Para nadie es un secreto la inclinación enorme que tiene el Papa Francisco por el mártir arzobispo de San Salvador, asesinado en plena Misa, en 1980, Óscar Arnulfo Romero. Contra viento y marea, el pontífice argentino lo canonizó el pasado domingo 14 de octubre en San Pedro.
¿Qué ha visto Francisco como mensaje de San Romero de América? Un modelo de Iglesia de los pobres y para los pobres, modelo que encarnó Romero en sus tres años como arzobispo de la capital salvadoreña, y una nueva sociedad solidaria, que debe surgir desde las raíces de esta región, el principal bastión del catolicismo mundial.
El teólogo Rafael Luciani hacía, previo a la canonización de Romero, una distinción que me parece muy valiosa: el martirio de monseñor Romero no se dio por «odio a la fe», sino, en resumidas cuentas, por «odio a la caridad».

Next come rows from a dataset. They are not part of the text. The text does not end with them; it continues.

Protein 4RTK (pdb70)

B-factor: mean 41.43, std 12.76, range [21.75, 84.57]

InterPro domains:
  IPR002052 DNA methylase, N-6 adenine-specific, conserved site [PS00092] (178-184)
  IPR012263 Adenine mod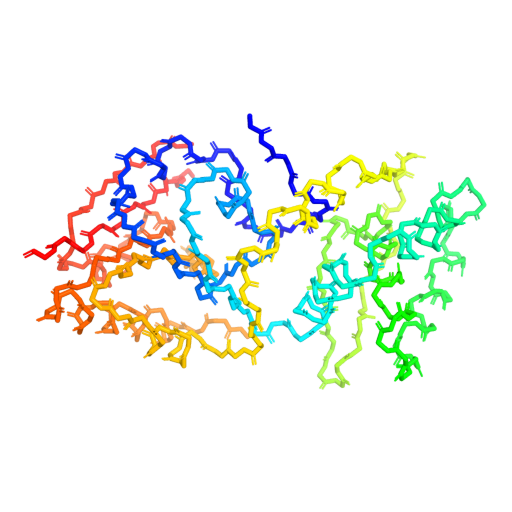ification methylase, M.EcoRV-type [PIRSF000398] (1-269)
  IPR012327 D12 class N6 adenine-specific DNA methyltransferase [PF02086] (10-251)
  IPR012327 D12 class N6 adenine-specific DNA methyltransferase [PR00505] (10-26)
  IPR012327 D12 class N6 adenine-specific DNA methyltransferase [PR00505] (31-45)
  IPR012327 D12 class N6 adenine-specific DNA methyltransferase [PR00505] (50-63)
  IPR012327 D12 class N6 adenine-specific DNA methyltransferase [PR00505] (175-187)
  IPR012327 D12 class N6 adenine-specific DNA methyltransferase [PTHR30481] (2-269)
  IPR012327 D12 class N6 adenine-specific DNA methyltransferase [TIGR00571] (5-267)
  IPR023095 Adenine-specific methyltransferase, domain 2 [G3DSA:1.10.1020.10] (57-156)
  IPR029063 S-adenosyl-L-methionine-dependent methyltransferase superfamily [G3DSA:3.40.50.150] (7-240)
  IPR029063 S-adenosyl-L-methionine-dependent methyltransferase superfamily [SSF53335] (5-267)

Structure (mmCIF, N/CA/C/O backbone):
data_4RTK
#
_entry.id   4RTK
#
_cell.length_a   36.331
_cell.length_b   63.044
_cell.length_c   142.185
_cell.angle_alpha   90.00
_cell.angle_beta   90.00
_cell.angle_gamma   90.00
#
_symmetry.space_group_name_H-M   'P 21 21 21'
#
loop_
_entity.id
_entity.type
_entity.pdbx_description
1 polymer 'DNA adenine methylase'
2 polymer "DNA (5'-D(*TP*CP*TP*AP*AP*AP*GP*AP*TP*CP*G)-3')"
3 polymer "DNA (5'-D(*AP*CP*GP*AP*TP*CP*TP*TP*TP*AP*G)-3')"
4 non-polymer S-ADENOSYL-L-HOMOCYSTEINE
5 non-polymer GLYCEROL
6 water water
#
loop_
_atom_site.group_PDB
_atom_site.id
_atom_site.type_symbol
_atom_site.label_atom_id
_atom_site.label_alt_id
_atom_site.label_comp_id
_atom_site.label_asym_id
_atom_site.label_entity_id
_atom_site.label_seq_id
_atom_site.pdbx_PDB_ins_code
_atom_site.Cartn_x
_atom_site.Cartn_y
_atom_site.Cartn_z
_atom_site.occupancy
_atom_site.B_iso_or_equiv
_atom_site.auth_seq_id
_atom_site.auth_comp_id
_atom_site.auth_asym_id
_atom_site.auth_atom_id
_atom_site.pdbx_PDB_model_num
ATOM 1 N N . LYS A 1 23 ? -23.649 -1.105 91.042 1.00 63.62 3 LYS A N 1
ATOM 2 C CA . LYS A 1 23 ? -22.234 -0.822 90.830 1.00 62.04 3 LYS A CA 1
ATOM 3 C C . LYS A 1 23 ? -21.576 -0.265 92.089 1.00 59.73 3 LYS A C 1
ATOM 4 O O . LYS A 1 23 ? -21.816 0.882 92.474 1.00 60.16 3 LYS A O 1
ATOM 10 N N . ASN A 1 24 ? -20.742 -1.083 92.721 1.00 55.87 4 ASN A N 1
ATOM 11 C CA . ASN A 1 24 ? -20.024 -0.672 93.922 1.00 52.66 4 ASN A CA 1
ATOM 12 C C . ASN A 1 24 ? -18.804 0.175 93.581 1.00 50.07 4 ASN A C 1
ATOM 13 O O . ASN A 1 24 ? -18.077 -0.122 92.632 1.00 49.67 4 ASN A O 1
ATOM 18 N N . ARG A 1 25 ? -18.583 1.232 94.356 1.00 48.04 5 ARG A N 1
ATOM 19 C CA . ARG A 1 2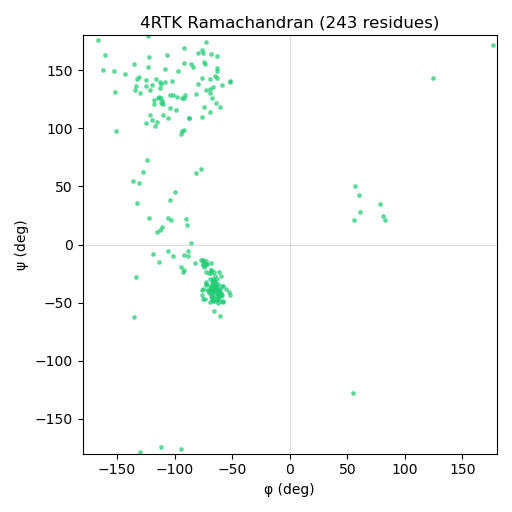5 ? -17.446 2.119 94.132 1.00 44.58 5 ARG A CA 1
ATOM 20 C C . ARG A 1 25 ? -16.269 1.777 95.040 1.00 39.40 5 ARG A C 1
ATOM 21 O O . ARG A 1 25 ? -16.452 1.301 96.160 1.00 37.33 5 ARG A O 1
ATOM 29 N N . ALA A 1 26 ? -15.060 2.021 94.546 1.00 36.71 6 ALA A N 1
ATOM 30 C CA . ALA A 1 26 ? -13.863 1.874 95.362 1.00 34.20 6 ALA A CA 1
ATOM 31 C C . ALA A 1 26 ? -13.776 3.044 96.330 1.00 33.28 6 ALA A C 1
ATOM 32 O O . ALA A 1 26 ? -14.364 4.097 96.083 1.00 33.88 6 ALA A O 1
ATOM 34 N N . PHE A 1 27 ? -13.056 2.868 97.432 1.00 31.68 7 PHE A N 1
ATOM 35 C CA . PHE A 1 27 ? -12.921 3.951 98.397 1.00 31.19 7 PHE A CA 1
ATOM 36 C C . PHE A 1 27 ? -11.733 4.845 98.048 1.00 30.62 7 PHE A C 1
ATOM 37 O O . PHE A 1 27 ? -11.519 5.880 98.678 1.00 30.83 7 PHE A O 1
ATOM 45 N N . LEU A 1 28 ? -10.975 4.445 97.029 1.00 29.93 8 LEU A N 1
ATOM 46 C CA . LEU A 1 28 ? -9.820 5.215 96.579 1.00 29.21 8 LEU A CA 1
ATOM 47 C C . LEU A 1 28 ? -10.020 5.813 95.194 1.00 30.14 8 LEU A C 1
ATOM 48 O O . LEU A 1 28 ? -10.570 5.165 94.302 1.00 30.40 8 LEU A O 1
ATOM 53 N N . LYS A 1 29 ? -9.571 7.052 95.019 1.00 29.92 9 LYS A N 1
ATOM 54 C CA . LYS A 1 29 ? -9.383 7.603 93.685 1.00 30.59 9 LYS A CA 1
ATOM 55 C C . LYS A 1 29 ? -8.155 6.927 93.093 1.00 31.79 9 LYS A C 1
ATOM 56 O O . LYS A 1 29 ? -7.128 6.821 93.760 1.00 31.15 9 LYS A O 1
ATOM 62 N N . TRP A 1 30 ? -8.247 6.461 91.853 1.00 34.34 10 TRP A N 1
ATOM 63 C CA . TRP A 1 30 ? -7.125 5.747 91.257 1.00 35.96 10 TRP A CA 1
ATOM 64 C C . TRP A 1 30 ? -7.108 5.910 89.742 1.00 39.08 10 TRP A C 1
ATOM 65 O O . TRP A 1 30 ? -8.129 5.733 89.079 1.00 39.27 10 TRP A O 1
ATOM 76 N N . ALA A 1 31 ? -5.941 6.253 89.204 1.00 41.60 11 ALA A N 1
ATOM 77 C CA . ALA A 1 31 ? -5.787 6.477 87.771 1.00 44.57 11 ALA A CA 1
ATOM 78 C C . ALA A 1 31 ? -5.914 5.171 87.000 1.00 45.75 11 ALA A C 1
ATOM 79 O O . ALA A 1 31 ? -5.322 4.159 87.375 1.00 44.94 11 ALA A O 1
ATOM 81 N N . GLY A 1 32 ? -6.688 5.198 85.922 1.00 47.95 12 GLY A N 1
ATOM 82 C CA . GLY A 1 32 ? -6.914 4.010 85.123 1.00 49.34 12 GLY A CA 1
ATOM 83 C C . GLY A 1 32 ? -7.969 3.108 85.732 1.00 50.67 12 GLY A C 1
ATOM 84 O O . GLY A 1 32 ? -7.977 1.899 85.493 1.00 51.49 12 GLY A O 1
ATOM 85 N N . GLY A 1 33 ? -8.855 3.696 86.531 1.00 51.61 13 GLY A N 1
ATOM 86 C CA . GLY A 1 33 ? -9.965 2.961 87.109 1.00 52.49 13 GLY A CA 1
ATOM 87 C C . GLY A 1 33 ? -10.890 2.450 86.024 1.00 55.14 13 GLY A C 1
ATOM 88 O O . GLY A 1 33 ? -11.031 3.078 84.975 1.00 57.04 13 GLY A O 1
ATOM 89 N N . LYS A 1 34 ? -11.522 1.310 86.275 1.00 55.39 14 LYS A N 1
ATOM 90 C CA . LYS A 1 34 ? -12.343 0.663 85.259 1.00 56.59 14 LYS A CA 1
ATOM 91 C C . LYS A 1 34 ? -13.833 0.700 85.586 1.00 57.04 14 LYS A C 1
ATOM 92 O O . LYS A 1 34 ? -14.621 -0.032 84.986 1.00 57.14 14 LYS A O 1
ATOM 98 N N . TYR A 1 35 ? -14.211 1.556 86.532 1.00 57.80 15 TYR A N 1
ATOM 99 C CA . TYR A 1 35 ? -15.617 1.732 86.898 1.00 58.82 15 TYR A CA 1
ATOM 100 C C . TYR A 1 35 ? -16.533 2.022 85.695 1.00 59.54 15 TYR A C 1
ATOM 101 O O . TYR A 1 35 ? -17.621 1.454 85.611 1.00 60.88 15 TYR A O 1
ATOM 110 N N . PRO A 1 36 ? -16.109 2.897 84.762 1.00 58.46 16 PRO A N 1
ATOM 111 C CA . PRO A 1 36 ? -17.033 3.142 83.645 1.00 59.13 16 PRO A CA 1
ATOM 112 C C . PRO A 1 36 ? -17.153 1.988 82.644 1.00 57.77 16 PRO A C 1
ATOM 113 O O . PRO A 1 36 ? -18.076 1.998 81.831 1.00 59.88 16 PRO A O 1
ATOM 117 N N . LEU A 1 37 ? -16.243 1.019 82.697 1.00 54.98 17 LEU A N 1
ATOM 118 C CA . LEU A 1 37 ? -16.206 -0.044 81.693 1.00 53.44 17 LEU A CA 1
ATOM 119 C C . LEU A 1 37 ? -16.559 -1.417 82.258 1.00 51.05 17 LEU A C 1
ATOM 120 O O . LEU A 1 37 ? -16.354 -2.436 81.596 1.00 50.55 17 LEU A O 1
ATOM 125 N N . LEU A 1 38 ? -17.094 -1.439 83.474 1.00 49.16 18 LEU A N 1
ATOM 126 C CA . LEU A 1 38 ? -17.319 -2.689 84.195 1.00 48.00 18 LEU A CA 1
ATOM 127 C C . LEU A 1 38 ? -18.270 -3.651 83.487 1.00 49.70 18 LEU A C 1
ATOM 128 O O . LEU A 1 38 ? -18.054 -4.863 83.504 1.00 49.35 18 LEU A O 1
ATOM 133 N N . ASP A 1 39 ? -19.318 -3.118 82.868 1.00 51.38 19 ASP A N 1
ATOM 134 C CA . ASP A 1 39 ? -20.296 -3.958 82.186 1.00 53.11 19 ASP A CA 1
ATOM 135 C C . ASP A 1 39 ? -19.681 -4.680 80.988 1.00 52.28 19 ASP A C 1
ATOM 136 O O . ASP A 1 39 ? -20.021 -5.828 80.706 1.00 52.38 19 ASP A O 1
ATOM 141 N N . ASP A 1 40 ? -18.770 -4.007 80.291 1.00 51.66 20 ASP A N 1
ATOM 142 C CA . ASP A 1 40 ? -18.089 -4.610 79.151 1.00 52.13 20 ASP A CA 1
ATOM 143 C C . ASP A 1 40 ? -17.127 -5.702 79.608 1.00 49.59 20 ASP A C 1
ATOM 144 O O . ASP A 1 40 ? -17.012 -6.749 78.970 1.00 49.99 20 ASP A O 1
ATOM 149 N N . ILE A 1 41 ? -16.442 -5.450 80.718 1.00 47.30 21 ILE A N 1
ATOM 150 C CA . ILE A 1 41 ? -15.491 -6.407 81.269 1.00 46.03 21 ILE A CA 1
ATOM 151 C C . ILE A 1 41 ? -16.199 -7.667 81.760 1.00 47.27 21 ILE A C 1
ATOM 152 O O . ILE A 1 41 ? -15.788 -8.784 81.445 1.00 47.89 21 ILE A O 1
ATOM 157 N N . LYS A 1 42 ? -17.271 -7.476 82.521 1.00 47.91 22 LYS A N 1
ATOM 158 C CA . LYS A 1 42 ? -18.025 -8.589 83.089 1.00 48.60 22 LYS A CA 1
ATOM 159 C C . LYS A 1 42 ? -18.708 -9.427 82.014 1.00 51.02 22 LYS A C 1
ATOM 160 O O . LYS A 1 42 ? -19.001 -10.603 82.227 1.00 51.84 22 LYS A O 1
ATOM 166 N N . ARG A 1 43 ? -18.958 -8.820 80.859 1.00 51.97 23 ARG A N 1
ATOM 167 C CA . ARG A 1 43 ? -19.606 -9.521 79.759 1.00 54.27 23 ARG A CA 1
ATOM 168 C C . ARG A 1 43 ? -18.664 -10.524 79.097 1.00 54.24 23 ARG A C 1
ATOM 169 O O . ARG A 1 43 ? -19.110 -11.485 78.474 1.00 56.26 23 ARG A O 1
ATOM 171 N N . HIS A 1 44 ? -17.363 -10.299 79.240 1.00 52.24 24 HIS A N 1
ATOM 172 C CA . HIS A 1 44 ? -16.372 -11.130 78.566 1.00 51.98 24 HIS A CA 1
ATOM 173 C C . HIS A 1 44 ? -15.459 -11.851 79.551 1.00 49.70 24 HIS A C 1
ATOM 174 O O . HIS A 1 44 ? -14.665 -12.705 79.159 1.00 49.74 24 HIS A O 1
ATOM 181 N N . LEU A 1 45 ? -15.576 -11.503 80.828 1.00 48.24 25 LEU A N 1
ATOM 182 C CA . LEU A 1 45 ? -14.801 -12.165 81.871 1.00 46.75 25 LEU A CA 1
ATOM 183 C C . LEU A 1 45 ? -15.359 -13.560 82.138 1.00 48.34 25 LEU A C 1
ATOM 184 O O . LEU A 1 45 ? -16.515 -13.702 82.537 1.00 49.50 25 LEU A O 1
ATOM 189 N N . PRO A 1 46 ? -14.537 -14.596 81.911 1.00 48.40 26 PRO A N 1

En efecto, lo que las fuerzas de ultraderecha no pudieron perdonarle fue, justamente, que se volcara en favor de los pobres, de los desheredados, de los indígenas, del pueblo fiel, y que desenmascarara el contubernio entre fuerzas políticas y el gran capital.
Y ésa es la intención de Francisco al canonizarlo: no treparlo a los altares donde nadie lo sienta cercano, sino meterlo en el corazón del continente que san Juan Pablo II llamó –con algo de optimismo– «el continente de la esperanza». Hoy, la esperanza no está en la expansión del capital ni en el progreso de unos cuantos (que, se suponía, después iban a «derramar» a los menos favorecidos); está en la acción primaria de unos y otros protegiendo siempre al eslabón más débil.
El mensaje es claro. Francisco, que es el ser humano más influyente en las redes sociales y el más retuiteado de los líderes mundiales, quiere que la Iglesia cambie, pero que cambie el mundo: no podemos seguir viviendo en las condiciones climáticas a las que hemos sometido la casa común, como tampoco podemos dormir en paz mientras uno de cada nueve seres humanos (829 millones de personas) padezcan el flagelo del hambre.